## Information given
-- Opening Marker --
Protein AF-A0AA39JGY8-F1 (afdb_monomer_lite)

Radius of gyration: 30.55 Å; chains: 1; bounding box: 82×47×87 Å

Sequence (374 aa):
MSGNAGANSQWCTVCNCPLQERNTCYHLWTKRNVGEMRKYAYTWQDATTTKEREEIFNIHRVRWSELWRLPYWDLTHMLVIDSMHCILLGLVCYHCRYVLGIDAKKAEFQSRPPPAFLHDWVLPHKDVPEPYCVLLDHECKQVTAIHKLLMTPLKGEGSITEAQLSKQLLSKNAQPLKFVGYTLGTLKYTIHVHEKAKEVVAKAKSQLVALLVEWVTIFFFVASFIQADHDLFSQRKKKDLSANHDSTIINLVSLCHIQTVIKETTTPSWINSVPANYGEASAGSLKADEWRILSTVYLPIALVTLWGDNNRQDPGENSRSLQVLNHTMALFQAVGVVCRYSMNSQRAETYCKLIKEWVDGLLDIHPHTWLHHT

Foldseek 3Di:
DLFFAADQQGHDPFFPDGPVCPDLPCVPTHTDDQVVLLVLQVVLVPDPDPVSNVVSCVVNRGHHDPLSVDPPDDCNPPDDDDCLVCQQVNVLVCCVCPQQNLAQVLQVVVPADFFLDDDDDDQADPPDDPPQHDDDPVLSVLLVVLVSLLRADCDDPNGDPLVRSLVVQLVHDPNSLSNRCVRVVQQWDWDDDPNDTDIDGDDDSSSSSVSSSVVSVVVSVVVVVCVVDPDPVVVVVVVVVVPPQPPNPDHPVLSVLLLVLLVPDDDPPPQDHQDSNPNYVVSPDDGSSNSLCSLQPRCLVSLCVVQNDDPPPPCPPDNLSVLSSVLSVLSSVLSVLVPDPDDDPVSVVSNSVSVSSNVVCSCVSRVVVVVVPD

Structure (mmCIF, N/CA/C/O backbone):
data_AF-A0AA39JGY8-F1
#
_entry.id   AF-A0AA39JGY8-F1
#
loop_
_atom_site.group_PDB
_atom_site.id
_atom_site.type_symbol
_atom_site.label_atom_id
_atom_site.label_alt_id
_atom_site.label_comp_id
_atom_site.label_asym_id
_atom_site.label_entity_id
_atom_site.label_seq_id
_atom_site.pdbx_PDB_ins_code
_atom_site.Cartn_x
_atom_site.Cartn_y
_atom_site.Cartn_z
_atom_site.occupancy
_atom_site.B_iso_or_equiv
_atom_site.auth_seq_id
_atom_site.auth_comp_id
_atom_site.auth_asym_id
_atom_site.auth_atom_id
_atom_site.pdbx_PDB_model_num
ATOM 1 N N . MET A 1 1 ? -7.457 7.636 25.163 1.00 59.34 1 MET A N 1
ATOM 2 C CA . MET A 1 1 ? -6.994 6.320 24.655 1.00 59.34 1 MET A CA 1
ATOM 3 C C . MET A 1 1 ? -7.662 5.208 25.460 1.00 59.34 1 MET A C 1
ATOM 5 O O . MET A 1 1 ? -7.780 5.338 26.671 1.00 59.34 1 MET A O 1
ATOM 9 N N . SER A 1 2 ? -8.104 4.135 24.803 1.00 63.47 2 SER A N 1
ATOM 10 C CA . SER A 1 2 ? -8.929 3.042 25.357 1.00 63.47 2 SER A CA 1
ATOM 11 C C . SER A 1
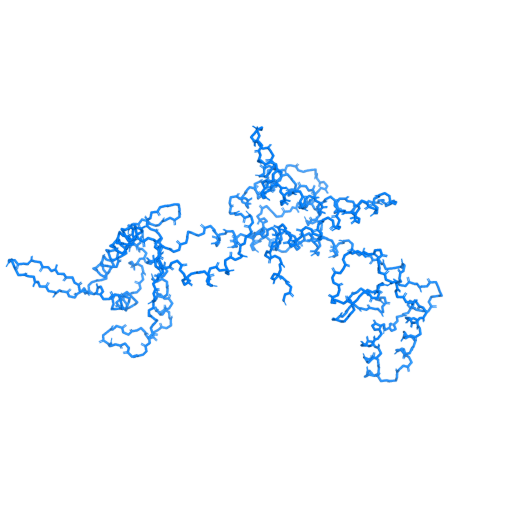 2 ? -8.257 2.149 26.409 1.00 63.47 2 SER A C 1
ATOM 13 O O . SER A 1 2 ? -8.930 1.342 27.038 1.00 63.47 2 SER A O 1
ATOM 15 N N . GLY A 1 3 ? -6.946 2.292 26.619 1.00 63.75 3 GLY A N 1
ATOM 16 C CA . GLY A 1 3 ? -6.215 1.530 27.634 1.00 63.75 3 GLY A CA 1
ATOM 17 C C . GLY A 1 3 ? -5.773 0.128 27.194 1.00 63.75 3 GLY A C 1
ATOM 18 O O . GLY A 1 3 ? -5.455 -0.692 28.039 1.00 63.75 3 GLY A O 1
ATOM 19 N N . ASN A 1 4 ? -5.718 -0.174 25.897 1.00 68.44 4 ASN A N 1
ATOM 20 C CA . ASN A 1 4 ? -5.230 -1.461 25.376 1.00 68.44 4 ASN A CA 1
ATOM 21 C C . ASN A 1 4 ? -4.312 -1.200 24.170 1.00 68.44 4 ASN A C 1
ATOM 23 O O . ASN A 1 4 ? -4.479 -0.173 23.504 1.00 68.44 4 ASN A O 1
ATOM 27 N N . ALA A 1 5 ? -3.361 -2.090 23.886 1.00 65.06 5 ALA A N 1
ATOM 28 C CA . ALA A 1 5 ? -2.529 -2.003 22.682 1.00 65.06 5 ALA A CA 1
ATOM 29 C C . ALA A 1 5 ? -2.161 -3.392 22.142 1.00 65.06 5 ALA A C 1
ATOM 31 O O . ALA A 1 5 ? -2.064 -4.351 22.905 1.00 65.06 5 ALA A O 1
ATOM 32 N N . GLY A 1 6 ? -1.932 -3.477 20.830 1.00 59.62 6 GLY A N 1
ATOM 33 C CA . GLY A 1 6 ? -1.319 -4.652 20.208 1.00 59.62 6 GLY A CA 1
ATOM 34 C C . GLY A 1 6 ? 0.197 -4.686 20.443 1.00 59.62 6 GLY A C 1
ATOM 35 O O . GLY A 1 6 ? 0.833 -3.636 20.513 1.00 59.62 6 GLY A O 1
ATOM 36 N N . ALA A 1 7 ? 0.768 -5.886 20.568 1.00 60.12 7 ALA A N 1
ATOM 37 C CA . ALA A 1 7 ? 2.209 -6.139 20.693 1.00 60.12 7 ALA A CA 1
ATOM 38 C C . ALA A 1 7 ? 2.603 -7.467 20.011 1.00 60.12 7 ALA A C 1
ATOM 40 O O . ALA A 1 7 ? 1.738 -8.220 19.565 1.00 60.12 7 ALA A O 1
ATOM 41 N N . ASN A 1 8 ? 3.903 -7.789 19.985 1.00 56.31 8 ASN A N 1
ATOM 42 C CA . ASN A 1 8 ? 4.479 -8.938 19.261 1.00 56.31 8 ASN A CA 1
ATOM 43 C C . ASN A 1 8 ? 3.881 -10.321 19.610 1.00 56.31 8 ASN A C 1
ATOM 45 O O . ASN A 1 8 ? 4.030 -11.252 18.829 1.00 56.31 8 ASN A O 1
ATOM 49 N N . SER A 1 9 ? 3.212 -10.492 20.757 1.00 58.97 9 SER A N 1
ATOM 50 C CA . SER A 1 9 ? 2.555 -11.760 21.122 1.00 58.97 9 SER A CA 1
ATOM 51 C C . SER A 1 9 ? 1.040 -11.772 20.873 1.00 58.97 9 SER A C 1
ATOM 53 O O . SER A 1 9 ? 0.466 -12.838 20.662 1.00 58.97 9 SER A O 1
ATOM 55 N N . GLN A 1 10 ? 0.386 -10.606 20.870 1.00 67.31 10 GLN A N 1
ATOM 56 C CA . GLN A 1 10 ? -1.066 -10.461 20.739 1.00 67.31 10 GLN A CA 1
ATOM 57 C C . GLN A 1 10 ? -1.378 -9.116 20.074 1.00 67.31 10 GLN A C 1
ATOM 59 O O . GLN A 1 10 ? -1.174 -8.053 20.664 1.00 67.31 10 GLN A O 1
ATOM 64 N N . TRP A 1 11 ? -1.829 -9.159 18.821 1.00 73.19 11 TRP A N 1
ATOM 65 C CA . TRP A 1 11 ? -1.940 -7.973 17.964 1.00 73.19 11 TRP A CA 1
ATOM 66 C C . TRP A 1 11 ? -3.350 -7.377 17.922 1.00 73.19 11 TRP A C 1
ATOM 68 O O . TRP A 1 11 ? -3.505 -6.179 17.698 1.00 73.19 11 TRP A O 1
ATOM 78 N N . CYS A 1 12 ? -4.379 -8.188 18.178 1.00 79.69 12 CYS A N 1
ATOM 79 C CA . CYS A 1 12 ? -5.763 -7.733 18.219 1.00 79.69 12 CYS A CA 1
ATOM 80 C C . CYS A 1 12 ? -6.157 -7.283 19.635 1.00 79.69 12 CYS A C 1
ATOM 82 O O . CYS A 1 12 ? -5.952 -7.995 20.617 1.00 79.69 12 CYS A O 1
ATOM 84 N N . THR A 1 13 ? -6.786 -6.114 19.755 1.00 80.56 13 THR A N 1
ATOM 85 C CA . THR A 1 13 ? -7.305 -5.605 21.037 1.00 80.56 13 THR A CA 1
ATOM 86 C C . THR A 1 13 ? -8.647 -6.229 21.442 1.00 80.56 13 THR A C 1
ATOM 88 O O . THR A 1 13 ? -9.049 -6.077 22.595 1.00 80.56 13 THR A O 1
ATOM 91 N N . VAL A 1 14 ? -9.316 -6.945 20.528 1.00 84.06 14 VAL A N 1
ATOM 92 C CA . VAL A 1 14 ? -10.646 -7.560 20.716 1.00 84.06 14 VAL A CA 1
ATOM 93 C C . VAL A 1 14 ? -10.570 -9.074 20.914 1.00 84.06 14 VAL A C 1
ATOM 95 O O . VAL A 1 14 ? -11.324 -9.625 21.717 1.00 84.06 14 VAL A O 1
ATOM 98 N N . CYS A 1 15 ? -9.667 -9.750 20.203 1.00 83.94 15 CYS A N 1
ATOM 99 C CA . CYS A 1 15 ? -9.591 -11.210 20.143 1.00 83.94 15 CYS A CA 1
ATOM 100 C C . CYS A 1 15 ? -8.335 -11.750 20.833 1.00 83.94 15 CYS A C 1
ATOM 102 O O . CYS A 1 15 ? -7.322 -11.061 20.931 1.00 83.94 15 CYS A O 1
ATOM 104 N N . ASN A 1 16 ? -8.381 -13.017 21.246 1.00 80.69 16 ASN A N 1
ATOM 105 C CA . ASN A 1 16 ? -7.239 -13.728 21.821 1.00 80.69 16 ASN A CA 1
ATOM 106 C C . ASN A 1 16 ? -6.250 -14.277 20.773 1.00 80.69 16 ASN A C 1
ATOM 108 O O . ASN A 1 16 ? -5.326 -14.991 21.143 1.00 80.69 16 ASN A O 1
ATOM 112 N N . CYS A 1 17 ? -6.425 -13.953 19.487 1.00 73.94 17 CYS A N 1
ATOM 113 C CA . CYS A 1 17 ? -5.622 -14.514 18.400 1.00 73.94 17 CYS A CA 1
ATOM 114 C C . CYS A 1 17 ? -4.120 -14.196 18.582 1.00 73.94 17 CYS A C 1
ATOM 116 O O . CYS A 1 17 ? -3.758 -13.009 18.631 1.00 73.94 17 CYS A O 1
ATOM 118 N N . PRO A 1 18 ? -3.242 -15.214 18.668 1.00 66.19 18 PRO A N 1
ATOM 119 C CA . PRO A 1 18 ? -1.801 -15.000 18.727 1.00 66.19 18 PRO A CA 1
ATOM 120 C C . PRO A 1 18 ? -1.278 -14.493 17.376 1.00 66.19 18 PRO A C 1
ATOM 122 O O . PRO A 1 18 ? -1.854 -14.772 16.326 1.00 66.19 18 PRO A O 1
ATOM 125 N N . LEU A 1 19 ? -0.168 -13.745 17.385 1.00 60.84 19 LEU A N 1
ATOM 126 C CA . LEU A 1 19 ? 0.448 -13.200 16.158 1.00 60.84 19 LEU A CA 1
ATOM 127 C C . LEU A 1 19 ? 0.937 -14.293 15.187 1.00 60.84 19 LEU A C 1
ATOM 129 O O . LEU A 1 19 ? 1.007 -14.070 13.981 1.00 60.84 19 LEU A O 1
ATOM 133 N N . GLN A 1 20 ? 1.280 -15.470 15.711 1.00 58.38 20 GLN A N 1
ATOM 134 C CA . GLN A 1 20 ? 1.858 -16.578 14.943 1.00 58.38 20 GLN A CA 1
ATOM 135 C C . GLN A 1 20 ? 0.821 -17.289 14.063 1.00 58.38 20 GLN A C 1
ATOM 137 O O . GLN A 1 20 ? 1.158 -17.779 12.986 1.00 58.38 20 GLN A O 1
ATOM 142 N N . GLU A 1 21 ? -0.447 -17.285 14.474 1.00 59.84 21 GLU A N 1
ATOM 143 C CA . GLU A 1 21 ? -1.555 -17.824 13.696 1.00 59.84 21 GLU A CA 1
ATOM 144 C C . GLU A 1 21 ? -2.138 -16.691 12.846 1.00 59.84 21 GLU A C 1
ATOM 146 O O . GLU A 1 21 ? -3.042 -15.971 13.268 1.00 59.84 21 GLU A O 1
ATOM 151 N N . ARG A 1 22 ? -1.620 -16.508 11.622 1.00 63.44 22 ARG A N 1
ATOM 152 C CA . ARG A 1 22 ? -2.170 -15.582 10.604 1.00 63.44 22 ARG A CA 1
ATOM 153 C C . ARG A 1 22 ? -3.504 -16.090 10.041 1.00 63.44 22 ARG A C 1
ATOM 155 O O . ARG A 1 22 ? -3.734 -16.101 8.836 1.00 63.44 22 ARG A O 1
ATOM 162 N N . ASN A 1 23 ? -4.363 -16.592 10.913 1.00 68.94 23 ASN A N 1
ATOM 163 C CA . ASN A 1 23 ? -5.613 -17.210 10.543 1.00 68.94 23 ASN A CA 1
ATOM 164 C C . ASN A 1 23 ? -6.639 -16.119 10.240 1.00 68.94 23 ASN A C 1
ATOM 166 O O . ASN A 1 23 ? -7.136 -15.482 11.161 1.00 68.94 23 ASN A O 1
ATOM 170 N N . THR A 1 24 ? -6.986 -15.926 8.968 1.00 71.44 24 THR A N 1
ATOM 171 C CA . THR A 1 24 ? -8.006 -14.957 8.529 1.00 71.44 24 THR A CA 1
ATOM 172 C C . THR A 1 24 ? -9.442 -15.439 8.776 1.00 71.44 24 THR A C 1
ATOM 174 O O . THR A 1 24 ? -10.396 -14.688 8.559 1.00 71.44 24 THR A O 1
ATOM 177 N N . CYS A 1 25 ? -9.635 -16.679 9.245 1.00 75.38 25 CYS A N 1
-- Closing Marker --
## The problem
Above are the entries. Copy exactly the part that opens with the line containing "ATOM 41 N N" and closes with the line containing "ATOM 68 O O", and no more.

## Task solution
ATOM 41 N N . ASN A 1 8 ? 3.903 -7.789 19.985 1.00 56.31 8 ASN A N 1
ATOM 42 C CA . ASN A 1 8 ? 4.479 -8.938 19.261 1.00 56.31 8 ASN A CA 1
ATOM 43 C C . ASN A 1 8 ? 3.881 -10.321 19.610 1.00 56.31 8 ASN A C 1
ATOM 45 O O . ASN A 1 8 ? 4.030 -11.252 18.829 1.00 56.31 8 ASN A O 1
ATOM 49 N N . SER A 1 9 ? 3.212 -10.492 20.757 1.00 58.97 9 SER A N 1
ATOM 50 C CA . SER A 1 9 ? 2.555 -11.760 21.122 1.00 58.97 9 SER A CA 1
ATOM 51 C C . SER A 1 9 ? 1.040 -11.772 20.873 1.00 58.97 9 SER A C 1
ATOM 53 O O . SER A 1 9 ? 0.466 -12.838 20.662 1.00 58.97 9 SER A O 1
ATOM 55 N N . GLN A 1 10 ? 0.386 -10.606 20.870 1.00 67.31 10 GLN A N 1
ATOM 56 C CA . GLN A 1 10 ? -1.066 -10.461 20.739 1.00 67.31 10 GLN A CA 1
ATOM 57 C C . GLN A 1 10 ? -1.378 -9.116 20.074 1.00 67.31 10 GLN A C 1
ATOM 59 O O . GLN A 1 10 ? -1.174 -8.053 20.664 1.00 67.31 10 GLN A O 1
ATOM 64 N N . TRP A 1 11 ? -1.829 -9.159 18.821 1.00 73.19 11 TRP A N 1
ATOM 65 C CA . TRP A 1 11 ? -1.940 -7.973 17.964 1.00 73.19 11 TRP A CA 1
ATOM 66 C C . TRP A 1 11 ? -3.350 -7.377 17.922 1.00 73.19 11 TRP A C 1
ATOM 68 O O . TRP A 1 11 ? -3.505 -6.179 17.698 1.00 73.19 11 TRP A O 1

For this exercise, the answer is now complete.